**Study material**
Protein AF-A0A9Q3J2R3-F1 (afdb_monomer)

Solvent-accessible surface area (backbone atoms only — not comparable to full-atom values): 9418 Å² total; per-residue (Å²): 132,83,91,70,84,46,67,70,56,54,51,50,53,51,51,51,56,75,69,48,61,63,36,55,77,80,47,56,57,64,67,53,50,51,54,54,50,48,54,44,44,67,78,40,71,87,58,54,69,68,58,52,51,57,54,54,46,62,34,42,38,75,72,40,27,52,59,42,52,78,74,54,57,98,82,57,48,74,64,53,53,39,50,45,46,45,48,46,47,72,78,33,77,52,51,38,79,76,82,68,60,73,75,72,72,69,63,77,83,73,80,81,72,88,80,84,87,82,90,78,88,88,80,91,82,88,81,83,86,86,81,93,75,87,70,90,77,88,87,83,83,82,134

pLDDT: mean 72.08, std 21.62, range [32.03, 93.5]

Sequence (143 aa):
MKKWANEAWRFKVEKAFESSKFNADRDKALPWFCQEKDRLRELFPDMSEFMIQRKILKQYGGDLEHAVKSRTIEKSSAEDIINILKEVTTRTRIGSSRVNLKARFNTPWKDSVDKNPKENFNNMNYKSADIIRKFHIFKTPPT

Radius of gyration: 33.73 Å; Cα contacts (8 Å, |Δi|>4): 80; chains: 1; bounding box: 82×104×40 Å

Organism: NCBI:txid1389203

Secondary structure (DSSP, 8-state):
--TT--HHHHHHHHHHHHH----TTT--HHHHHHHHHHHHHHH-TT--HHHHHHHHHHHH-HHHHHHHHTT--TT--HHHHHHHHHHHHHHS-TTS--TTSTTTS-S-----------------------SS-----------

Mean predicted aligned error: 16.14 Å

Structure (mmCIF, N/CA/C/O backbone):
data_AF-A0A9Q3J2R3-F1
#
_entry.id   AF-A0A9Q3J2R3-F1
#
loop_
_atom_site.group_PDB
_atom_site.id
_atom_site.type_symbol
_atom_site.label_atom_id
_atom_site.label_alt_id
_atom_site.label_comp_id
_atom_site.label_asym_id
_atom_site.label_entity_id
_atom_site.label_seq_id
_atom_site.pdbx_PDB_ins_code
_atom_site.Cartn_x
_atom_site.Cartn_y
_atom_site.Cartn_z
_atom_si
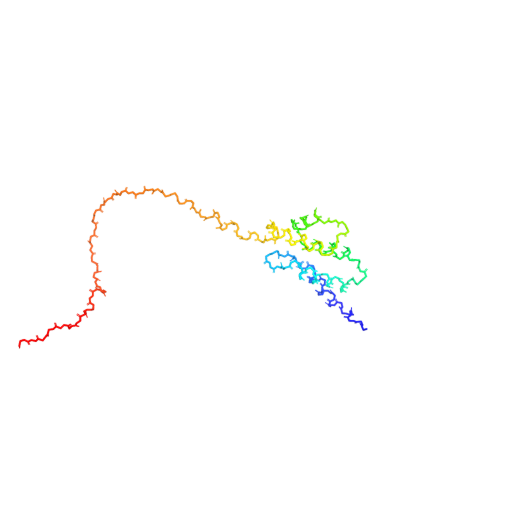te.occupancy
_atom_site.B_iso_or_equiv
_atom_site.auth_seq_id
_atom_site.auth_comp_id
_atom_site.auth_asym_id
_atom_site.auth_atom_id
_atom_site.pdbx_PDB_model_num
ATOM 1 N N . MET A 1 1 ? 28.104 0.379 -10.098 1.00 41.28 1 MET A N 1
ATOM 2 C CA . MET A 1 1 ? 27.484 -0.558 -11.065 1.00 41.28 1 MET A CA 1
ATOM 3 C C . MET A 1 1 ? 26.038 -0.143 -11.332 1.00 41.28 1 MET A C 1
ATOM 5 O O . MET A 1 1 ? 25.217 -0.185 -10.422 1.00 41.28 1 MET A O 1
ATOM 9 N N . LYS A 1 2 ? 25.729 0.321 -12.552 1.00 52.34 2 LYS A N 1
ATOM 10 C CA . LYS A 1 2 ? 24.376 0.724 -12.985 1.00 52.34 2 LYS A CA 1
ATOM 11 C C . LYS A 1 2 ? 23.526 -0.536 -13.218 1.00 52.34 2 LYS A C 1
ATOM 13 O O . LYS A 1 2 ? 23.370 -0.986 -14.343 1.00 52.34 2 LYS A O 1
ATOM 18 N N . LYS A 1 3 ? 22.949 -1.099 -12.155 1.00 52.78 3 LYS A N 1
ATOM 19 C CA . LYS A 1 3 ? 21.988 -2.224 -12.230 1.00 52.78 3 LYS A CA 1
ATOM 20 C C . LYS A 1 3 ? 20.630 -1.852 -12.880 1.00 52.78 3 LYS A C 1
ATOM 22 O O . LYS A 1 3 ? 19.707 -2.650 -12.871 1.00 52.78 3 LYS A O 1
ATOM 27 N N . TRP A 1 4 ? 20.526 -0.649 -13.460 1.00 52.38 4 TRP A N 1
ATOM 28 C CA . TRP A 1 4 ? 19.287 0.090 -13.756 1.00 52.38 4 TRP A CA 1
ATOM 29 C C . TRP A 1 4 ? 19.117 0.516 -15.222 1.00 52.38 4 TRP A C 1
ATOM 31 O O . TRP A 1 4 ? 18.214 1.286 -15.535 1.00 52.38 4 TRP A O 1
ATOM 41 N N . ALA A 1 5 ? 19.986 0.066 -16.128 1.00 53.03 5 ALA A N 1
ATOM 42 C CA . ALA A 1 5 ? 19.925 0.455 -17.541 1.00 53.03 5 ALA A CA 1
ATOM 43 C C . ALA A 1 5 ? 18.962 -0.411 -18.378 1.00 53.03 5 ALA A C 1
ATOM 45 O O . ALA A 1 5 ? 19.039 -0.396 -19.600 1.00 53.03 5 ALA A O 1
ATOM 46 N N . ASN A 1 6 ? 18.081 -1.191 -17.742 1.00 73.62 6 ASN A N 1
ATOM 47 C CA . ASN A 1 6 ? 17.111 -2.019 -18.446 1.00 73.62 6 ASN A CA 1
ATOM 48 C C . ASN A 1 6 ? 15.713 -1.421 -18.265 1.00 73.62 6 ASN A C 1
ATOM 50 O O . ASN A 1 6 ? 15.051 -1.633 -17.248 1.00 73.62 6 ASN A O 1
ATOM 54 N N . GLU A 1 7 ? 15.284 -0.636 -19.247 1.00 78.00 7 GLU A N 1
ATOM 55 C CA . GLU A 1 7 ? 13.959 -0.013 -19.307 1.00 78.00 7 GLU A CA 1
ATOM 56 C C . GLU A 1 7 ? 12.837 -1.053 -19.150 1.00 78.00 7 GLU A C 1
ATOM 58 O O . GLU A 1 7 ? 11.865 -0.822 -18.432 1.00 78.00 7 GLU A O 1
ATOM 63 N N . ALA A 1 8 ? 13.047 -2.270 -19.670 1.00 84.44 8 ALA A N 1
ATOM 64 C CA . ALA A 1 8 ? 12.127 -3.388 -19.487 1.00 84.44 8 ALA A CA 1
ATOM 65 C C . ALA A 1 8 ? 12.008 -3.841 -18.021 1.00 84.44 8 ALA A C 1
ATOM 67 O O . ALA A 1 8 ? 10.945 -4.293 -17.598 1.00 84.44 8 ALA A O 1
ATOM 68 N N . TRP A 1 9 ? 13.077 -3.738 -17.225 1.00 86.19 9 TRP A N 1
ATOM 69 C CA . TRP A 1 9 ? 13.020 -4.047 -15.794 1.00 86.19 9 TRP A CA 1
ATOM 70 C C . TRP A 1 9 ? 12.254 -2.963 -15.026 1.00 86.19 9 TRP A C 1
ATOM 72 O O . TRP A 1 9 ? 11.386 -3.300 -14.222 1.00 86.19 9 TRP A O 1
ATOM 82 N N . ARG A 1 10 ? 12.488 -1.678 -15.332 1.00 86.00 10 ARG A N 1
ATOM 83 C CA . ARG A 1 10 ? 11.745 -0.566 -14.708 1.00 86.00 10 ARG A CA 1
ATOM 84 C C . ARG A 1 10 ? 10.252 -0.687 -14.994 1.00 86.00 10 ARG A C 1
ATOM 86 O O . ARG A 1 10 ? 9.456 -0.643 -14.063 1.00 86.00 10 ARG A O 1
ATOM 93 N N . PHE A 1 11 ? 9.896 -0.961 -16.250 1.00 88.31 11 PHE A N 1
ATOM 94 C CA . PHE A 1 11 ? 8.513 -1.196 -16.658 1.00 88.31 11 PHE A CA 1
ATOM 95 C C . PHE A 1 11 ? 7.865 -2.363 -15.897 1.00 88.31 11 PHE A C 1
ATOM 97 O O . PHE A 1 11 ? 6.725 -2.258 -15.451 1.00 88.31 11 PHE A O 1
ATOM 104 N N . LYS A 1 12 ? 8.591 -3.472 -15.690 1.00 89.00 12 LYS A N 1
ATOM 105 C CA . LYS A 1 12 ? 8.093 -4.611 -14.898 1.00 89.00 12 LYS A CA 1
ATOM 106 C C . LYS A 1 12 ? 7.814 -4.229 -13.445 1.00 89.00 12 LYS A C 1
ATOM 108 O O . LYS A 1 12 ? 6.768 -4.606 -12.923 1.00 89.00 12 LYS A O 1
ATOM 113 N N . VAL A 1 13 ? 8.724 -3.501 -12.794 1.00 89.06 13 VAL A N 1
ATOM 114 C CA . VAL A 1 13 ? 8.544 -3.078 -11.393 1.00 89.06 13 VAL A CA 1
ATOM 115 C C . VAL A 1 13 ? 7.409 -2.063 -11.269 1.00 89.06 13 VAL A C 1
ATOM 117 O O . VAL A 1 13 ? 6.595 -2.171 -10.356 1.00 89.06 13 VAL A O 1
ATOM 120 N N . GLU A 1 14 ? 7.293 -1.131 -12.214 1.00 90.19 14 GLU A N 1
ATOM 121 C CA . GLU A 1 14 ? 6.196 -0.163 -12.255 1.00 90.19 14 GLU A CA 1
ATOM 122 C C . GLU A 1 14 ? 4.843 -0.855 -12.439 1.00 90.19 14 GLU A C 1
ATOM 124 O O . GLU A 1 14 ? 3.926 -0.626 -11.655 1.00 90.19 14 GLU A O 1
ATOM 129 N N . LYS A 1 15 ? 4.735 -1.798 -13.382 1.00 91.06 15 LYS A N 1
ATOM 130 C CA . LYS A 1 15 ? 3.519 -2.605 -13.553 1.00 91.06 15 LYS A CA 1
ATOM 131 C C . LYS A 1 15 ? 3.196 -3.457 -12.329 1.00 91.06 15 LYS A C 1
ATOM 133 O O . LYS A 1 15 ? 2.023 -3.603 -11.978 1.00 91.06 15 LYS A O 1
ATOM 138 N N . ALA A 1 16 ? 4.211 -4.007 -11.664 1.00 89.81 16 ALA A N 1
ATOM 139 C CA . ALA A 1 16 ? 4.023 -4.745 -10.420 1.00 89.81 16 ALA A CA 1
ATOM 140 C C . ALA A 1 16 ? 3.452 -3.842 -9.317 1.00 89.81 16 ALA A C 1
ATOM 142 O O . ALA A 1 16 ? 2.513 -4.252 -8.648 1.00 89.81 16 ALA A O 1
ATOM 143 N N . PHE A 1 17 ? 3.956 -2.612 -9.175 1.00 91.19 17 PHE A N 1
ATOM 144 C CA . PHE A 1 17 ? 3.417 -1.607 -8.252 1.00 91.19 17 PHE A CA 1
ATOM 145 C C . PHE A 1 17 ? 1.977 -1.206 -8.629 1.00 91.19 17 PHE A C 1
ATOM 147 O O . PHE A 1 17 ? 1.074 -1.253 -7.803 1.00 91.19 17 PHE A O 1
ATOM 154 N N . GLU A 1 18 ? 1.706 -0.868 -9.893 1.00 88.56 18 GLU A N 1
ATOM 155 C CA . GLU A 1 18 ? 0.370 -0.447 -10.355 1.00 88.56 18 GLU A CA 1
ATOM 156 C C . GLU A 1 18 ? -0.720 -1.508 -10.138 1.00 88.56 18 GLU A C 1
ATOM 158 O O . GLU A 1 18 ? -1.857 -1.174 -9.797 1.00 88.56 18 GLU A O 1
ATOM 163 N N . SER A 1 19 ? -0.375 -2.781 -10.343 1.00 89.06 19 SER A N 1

**Task prompt**
Keeping every character as it is, restate the lines above that run from the line with "ATOM 31 O O" through the line with "ATOM 63 N N", both included, and nothing else.

**Response to the task**
ATOM 31 O O . TRP A 1 4 ? 18.214 1.286 -15.535 1.00 52.38 4 TRP A O 1
ATOM 41 N N . ALA A 1 5 ? 19.986 0.066 -16.128 1.00 53.03 5 ALA A N 1
ATOM 42 C CA . ALA A 1 5 ? 19.925 0.455 -17.541 1.00 53.03 5 ALA A CA 1
ATOM 43 C C . ALA A 1 5 ? 18.962 -0.411 -18.378 1.00 53.03 5 ALA A C 1
ATOM 45 O O . ALA A 1 5 ? 19.039 -0.396 -19.600 1.00 53.03 5 ALA A O 1
ATOM 46 N N . ASN A 1 6 ? 18.081 -1.191 -17.742 1.00 73.62 6 ASN A N 1
ATOM 47 C CA . ASN A 1 6 ? 17.111 -2.019 -18.446 1.00 73.62 6 ASN A CA 1
ATOM 48 C C . ASN A 1 6 ? 15.713 -1.421 -18.265 1.00 73.62 6 ASN A C 1
ATOM 50 O O . ASN A 1 6 ? 15.051 -1.633 -17.248 1.00 73.62 6 ASN A O 1
ATOM 54 N N . GLU A 1 7 ? 15.284 -0.636 -19.247 1.00 78.00 7 GLU A N 1
ATOM 55 C CA . GLU A 1 7 ? 13.959 -0.013 -19.307 1.00 78.00 7 GLU A CA 1
ATOM 56 C C . GLU A 1 7 ? 12.837 -1.053 -19.150 1.00 78.00 7 GLU A C 1
ATOM 58 O O . GLU A 1 7 ? 11.865 -0.822 -18.432 1.00 78.00 7 GLU A O 1
ATOM 63 N N . ALA A 1 8 ? 13.047 -2.270 -19.670 1.00 84.44 8 ALA A N 1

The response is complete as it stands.